If $x^*$ is a local optimum, then the following conditions hold:

(1) Primal feasability

$h_j(x^*) = 0~~\forall j$

$g_i(x^*) \leq 0~~\forall i$

Intuitively, the feasible solutions are candidates that satisfy all constraints. If there exists a feasible set, it means there is (at least) one solution to the problem.

(2) Dual feasability

$\lambda_i \geq 0~~\forall i$

From wikipedia: “duality is the principle that optimization problems may be viewed form either of two angles: the primal problem or the dual problem. If the primal is a minimization problem then the dual is a maximization problem. In general, the optimal values of the primal and dual problems need not to be equal.”
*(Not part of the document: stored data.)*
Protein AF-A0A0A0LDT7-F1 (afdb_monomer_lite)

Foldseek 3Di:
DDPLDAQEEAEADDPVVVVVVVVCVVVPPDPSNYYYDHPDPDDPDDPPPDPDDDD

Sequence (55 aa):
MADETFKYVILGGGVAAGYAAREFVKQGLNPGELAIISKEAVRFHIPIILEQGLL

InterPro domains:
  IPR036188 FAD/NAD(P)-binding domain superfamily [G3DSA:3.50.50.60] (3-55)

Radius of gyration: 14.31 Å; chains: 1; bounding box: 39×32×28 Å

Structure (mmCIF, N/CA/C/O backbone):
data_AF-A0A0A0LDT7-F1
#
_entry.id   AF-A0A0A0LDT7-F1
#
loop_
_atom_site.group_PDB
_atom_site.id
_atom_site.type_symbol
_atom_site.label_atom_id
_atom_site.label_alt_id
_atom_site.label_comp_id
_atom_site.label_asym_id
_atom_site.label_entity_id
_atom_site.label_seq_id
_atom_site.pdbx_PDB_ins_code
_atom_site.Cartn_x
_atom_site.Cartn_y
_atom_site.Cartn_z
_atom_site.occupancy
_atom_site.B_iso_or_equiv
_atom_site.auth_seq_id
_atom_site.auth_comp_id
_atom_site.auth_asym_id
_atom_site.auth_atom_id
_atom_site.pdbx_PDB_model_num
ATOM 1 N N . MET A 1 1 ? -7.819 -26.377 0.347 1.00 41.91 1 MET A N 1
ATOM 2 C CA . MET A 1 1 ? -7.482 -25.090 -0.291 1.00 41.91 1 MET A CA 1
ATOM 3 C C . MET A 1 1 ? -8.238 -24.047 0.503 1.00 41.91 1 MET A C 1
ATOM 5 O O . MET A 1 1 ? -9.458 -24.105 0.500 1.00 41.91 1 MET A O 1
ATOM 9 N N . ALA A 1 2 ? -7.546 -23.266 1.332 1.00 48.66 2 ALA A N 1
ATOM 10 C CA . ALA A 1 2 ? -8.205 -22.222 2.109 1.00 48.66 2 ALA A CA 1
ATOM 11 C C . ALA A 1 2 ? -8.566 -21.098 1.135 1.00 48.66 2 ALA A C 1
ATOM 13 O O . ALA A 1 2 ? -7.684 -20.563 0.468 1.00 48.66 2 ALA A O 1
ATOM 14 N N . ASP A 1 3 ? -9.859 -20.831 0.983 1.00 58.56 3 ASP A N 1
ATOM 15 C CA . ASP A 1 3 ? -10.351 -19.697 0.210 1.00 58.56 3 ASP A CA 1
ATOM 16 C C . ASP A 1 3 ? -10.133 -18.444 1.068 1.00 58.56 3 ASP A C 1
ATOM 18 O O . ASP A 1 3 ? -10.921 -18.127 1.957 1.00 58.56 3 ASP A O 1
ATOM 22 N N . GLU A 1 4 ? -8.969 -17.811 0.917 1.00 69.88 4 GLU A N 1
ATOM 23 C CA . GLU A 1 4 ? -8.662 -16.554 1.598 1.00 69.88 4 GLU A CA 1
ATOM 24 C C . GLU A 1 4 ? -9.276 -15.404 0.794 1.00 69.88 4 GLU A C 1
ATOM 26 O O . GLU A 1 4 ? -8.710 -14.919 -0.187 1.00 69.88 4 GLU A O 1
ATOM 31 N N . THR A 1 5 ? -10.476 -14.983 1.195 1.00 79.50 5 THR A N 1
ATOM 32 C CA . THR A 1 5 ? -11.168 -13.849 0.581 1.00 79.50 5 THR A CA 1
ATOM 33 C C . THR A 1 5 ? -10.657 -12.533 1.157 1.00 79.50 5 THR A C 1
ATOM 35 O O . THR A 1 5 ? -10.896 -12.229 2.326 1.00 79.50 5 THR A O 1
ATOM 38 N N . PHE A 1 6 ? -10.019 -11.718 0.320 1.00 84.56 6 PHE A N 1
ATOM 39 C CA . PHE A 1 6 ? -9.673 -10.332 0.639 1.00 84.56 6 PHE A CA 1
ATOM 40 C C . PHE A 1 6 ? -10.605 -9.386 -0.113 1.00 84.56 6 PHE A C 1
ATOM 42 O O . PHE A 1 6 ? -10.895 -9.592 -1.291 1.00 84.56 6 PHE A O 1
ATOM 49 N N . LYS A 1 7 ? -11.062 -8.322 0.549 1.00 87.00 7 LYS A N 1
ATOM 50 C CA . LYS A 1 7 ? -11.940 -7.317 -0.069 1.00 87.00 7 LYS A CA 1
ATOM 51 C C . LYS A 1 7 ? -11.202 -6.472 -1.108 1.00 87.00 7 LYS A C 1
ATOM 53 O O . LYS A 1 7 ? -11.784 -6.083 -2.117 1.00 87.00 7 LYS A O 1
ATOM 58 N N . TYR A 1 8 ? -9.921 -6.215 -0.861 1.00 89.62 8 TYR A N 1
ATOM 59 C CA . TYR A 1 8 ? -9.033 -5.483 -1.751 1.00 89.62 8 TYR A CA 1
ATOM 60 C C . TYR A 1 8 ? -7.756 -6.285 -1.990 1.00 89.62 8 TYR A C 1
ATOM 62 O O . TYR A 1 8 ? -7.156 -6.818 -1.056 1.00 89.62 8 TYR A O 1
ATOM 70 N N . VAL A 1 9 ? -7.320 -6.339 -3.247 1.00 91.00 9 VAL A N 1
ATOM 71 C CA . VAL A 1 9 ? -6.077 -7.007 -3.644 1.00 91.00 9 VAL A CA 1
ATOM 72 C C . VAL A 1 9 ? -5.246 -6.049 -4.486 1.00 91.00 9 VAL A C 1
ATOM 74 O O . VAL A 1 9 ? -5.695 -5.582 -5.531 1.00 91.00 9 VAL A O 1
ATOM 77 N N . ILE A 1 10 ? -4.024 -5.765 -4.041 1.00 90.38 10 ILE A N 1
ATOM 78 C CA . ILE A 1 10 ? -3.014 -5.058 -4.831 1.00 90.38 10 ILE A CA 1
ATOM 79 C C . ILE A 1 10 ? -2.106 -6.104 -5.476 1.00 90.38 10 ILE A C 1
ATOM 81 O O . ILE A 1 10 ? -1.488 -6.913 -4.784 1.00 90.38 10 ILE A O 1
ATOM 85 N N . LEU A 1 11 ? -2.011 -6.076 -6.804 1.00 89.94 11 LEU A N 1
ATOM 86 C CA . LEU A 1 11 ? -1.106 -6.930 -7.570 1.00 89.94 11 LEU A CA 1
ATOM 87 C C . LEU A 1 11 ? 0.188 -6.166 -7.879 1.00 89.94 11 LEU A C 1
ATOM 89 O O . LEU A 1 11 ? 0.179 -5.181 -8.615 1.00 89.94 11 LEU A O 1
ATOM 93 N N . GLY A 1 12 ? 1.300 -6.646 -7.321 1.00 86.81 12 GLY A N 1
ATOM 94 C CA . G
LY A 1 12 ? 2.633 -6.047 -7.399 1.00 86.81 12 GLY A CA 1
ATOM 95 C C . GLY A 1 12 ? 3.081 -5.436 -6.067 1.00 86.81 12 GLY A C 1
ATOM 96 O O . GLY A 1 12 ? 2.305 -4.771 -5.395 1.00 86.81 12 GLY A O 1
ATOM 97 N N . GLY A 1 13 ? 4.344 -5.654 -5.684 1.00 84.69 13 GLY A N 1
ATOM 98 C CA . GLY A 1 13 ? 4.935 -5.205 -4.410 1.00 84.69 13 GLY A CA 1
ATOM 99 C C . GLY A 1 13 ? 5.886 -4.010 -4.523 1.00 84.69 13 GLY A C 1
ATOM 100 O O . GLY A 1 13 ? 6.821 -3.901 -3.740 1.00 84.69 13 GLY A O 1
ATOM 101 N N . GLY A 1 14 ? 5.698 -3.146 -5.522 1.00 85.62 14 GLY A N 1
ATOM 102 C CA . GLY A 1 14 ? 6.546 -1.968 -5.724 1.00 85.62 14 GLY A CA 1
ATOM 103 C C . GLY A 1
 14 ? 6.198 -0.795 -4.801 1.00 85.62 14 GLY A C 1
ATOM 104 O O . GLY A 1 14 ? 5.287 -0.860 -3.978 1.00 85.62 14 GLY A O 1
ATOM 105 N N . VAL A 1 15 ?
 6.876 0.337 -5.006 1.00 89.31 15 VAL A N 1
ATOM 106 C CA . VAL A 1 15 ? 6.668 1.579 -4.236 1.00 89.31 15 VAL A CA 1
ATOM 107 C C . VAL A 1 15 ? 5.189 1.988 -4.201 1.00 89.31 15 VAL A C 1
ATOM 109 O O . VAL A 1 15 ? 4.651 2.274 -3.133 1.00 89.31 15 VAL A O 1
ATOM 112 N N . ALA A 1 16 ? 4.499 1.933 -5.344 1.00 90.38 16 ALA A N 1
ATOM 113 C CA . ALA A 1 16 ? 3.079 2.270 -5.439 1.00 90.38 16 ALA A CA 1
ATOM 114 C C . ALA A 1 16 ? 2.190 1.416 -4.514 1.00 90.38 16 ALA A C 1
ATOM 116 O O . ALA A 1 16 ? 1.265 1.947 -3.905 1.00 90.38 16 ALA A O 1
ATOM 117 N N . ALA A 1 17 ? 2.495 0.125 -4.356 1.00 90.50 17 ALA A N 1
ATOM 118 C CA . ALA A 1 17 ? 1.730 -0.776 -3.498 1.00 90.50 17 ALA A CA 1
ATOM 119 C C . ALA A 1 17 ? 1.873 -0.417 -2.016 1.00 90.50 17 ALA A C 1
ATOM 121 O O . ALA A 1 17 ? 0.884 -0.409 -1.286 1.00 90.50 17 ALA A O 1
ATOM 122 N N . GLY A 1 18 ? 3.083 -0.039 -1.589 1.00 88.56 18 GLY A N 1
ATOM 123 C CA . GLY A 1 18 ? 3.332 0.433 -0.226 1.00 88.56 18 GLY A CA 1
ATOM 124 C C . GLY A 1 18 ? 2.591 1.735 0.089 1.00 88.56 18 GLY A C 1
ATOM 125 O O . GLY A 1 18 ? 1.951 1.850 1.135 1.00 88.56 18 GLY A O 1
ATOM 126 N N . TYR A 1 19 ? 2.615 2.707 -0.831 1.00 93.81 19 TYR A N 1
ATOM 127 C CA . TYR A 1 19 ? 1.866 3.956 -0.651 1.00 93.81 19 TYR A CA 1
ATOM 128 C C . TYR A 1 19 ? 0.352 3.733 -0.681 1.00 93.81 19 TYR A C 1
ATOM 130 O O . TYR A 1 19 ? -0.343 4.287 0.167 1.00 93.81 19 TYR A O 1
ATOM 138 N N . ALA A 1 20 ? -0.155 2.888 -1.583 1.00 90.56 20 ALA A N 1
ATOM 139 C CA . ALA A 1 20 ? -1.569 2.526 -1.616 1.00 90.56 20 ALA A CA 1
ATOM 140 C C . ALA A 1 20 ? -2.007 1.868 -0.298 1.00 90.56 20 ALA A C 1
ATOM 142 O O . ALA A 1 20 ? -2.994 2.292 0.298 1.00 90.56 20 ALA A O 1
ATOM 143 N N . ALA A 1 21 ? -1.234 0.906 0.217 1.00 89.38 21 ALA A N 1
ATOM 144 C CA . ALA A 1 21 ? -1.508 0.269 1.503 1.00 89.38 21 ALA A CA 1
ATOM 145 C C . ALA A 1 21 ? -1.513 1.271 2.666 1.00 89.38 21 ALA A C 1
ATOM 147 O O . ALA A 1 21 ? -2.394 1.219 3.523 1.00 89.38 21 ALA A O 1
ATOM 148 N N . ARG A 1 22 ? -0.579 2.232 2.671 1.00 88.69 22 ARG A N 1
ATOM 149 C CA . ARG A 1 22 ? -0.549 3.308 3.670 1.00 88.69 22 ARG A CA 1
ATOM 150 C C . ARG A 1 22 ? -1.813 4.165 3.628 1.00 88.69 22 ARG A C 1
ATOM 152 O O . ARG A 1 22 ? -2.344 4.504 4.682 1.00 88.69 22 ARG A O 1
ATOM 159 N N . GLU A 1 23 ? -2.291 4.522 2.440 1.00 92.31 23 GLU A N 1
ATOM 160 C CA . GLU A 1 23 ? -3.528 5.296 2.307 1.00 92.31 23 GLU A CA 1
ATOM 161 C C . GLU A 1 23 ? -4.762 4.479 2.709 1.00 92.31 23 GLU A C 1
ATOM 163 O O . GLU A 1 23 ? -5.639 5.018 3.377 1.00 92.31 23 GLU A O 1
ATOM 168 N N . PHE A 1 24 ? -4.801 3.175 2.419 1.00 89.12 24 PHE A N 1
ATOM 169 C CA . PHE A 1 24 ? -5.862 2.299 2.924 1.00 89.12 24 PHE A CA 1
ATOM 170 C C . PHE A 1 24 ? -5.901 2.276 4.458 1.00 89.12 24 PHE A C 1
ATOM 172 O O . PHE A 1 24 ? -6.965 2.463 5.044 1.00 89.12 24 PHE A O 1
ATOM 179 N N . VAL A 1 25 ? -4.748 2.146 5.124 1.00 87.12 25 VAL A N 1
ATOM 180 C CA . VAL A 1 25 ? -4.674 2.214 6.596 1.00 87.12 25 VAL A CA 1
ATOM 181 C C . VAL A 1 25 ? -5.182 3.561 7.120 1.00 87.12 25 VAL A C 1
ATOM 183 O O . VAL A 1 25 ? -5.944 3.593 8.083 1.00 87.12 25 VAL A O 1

(3) Complementary slackness

$\mu_i g_i(x^*) = 0~~\forall i$

(4) Stationarity

\[\nabla f(x^*) + \sum_j \mu_j \nabla g_j(x^*) + \sum_i \lambda_i \nabla h_i(x^*) = 0\]

Warning: KKT conditions are necessary but not sufficient! Example here (page 21).

Global or local

To find out whether a solution is global, one can look at the following aspects:

convexity: $f$ convex => a local optimum is also global
coercivity

This document summarizes well all different cases as well as the necessary/sufficient conditions.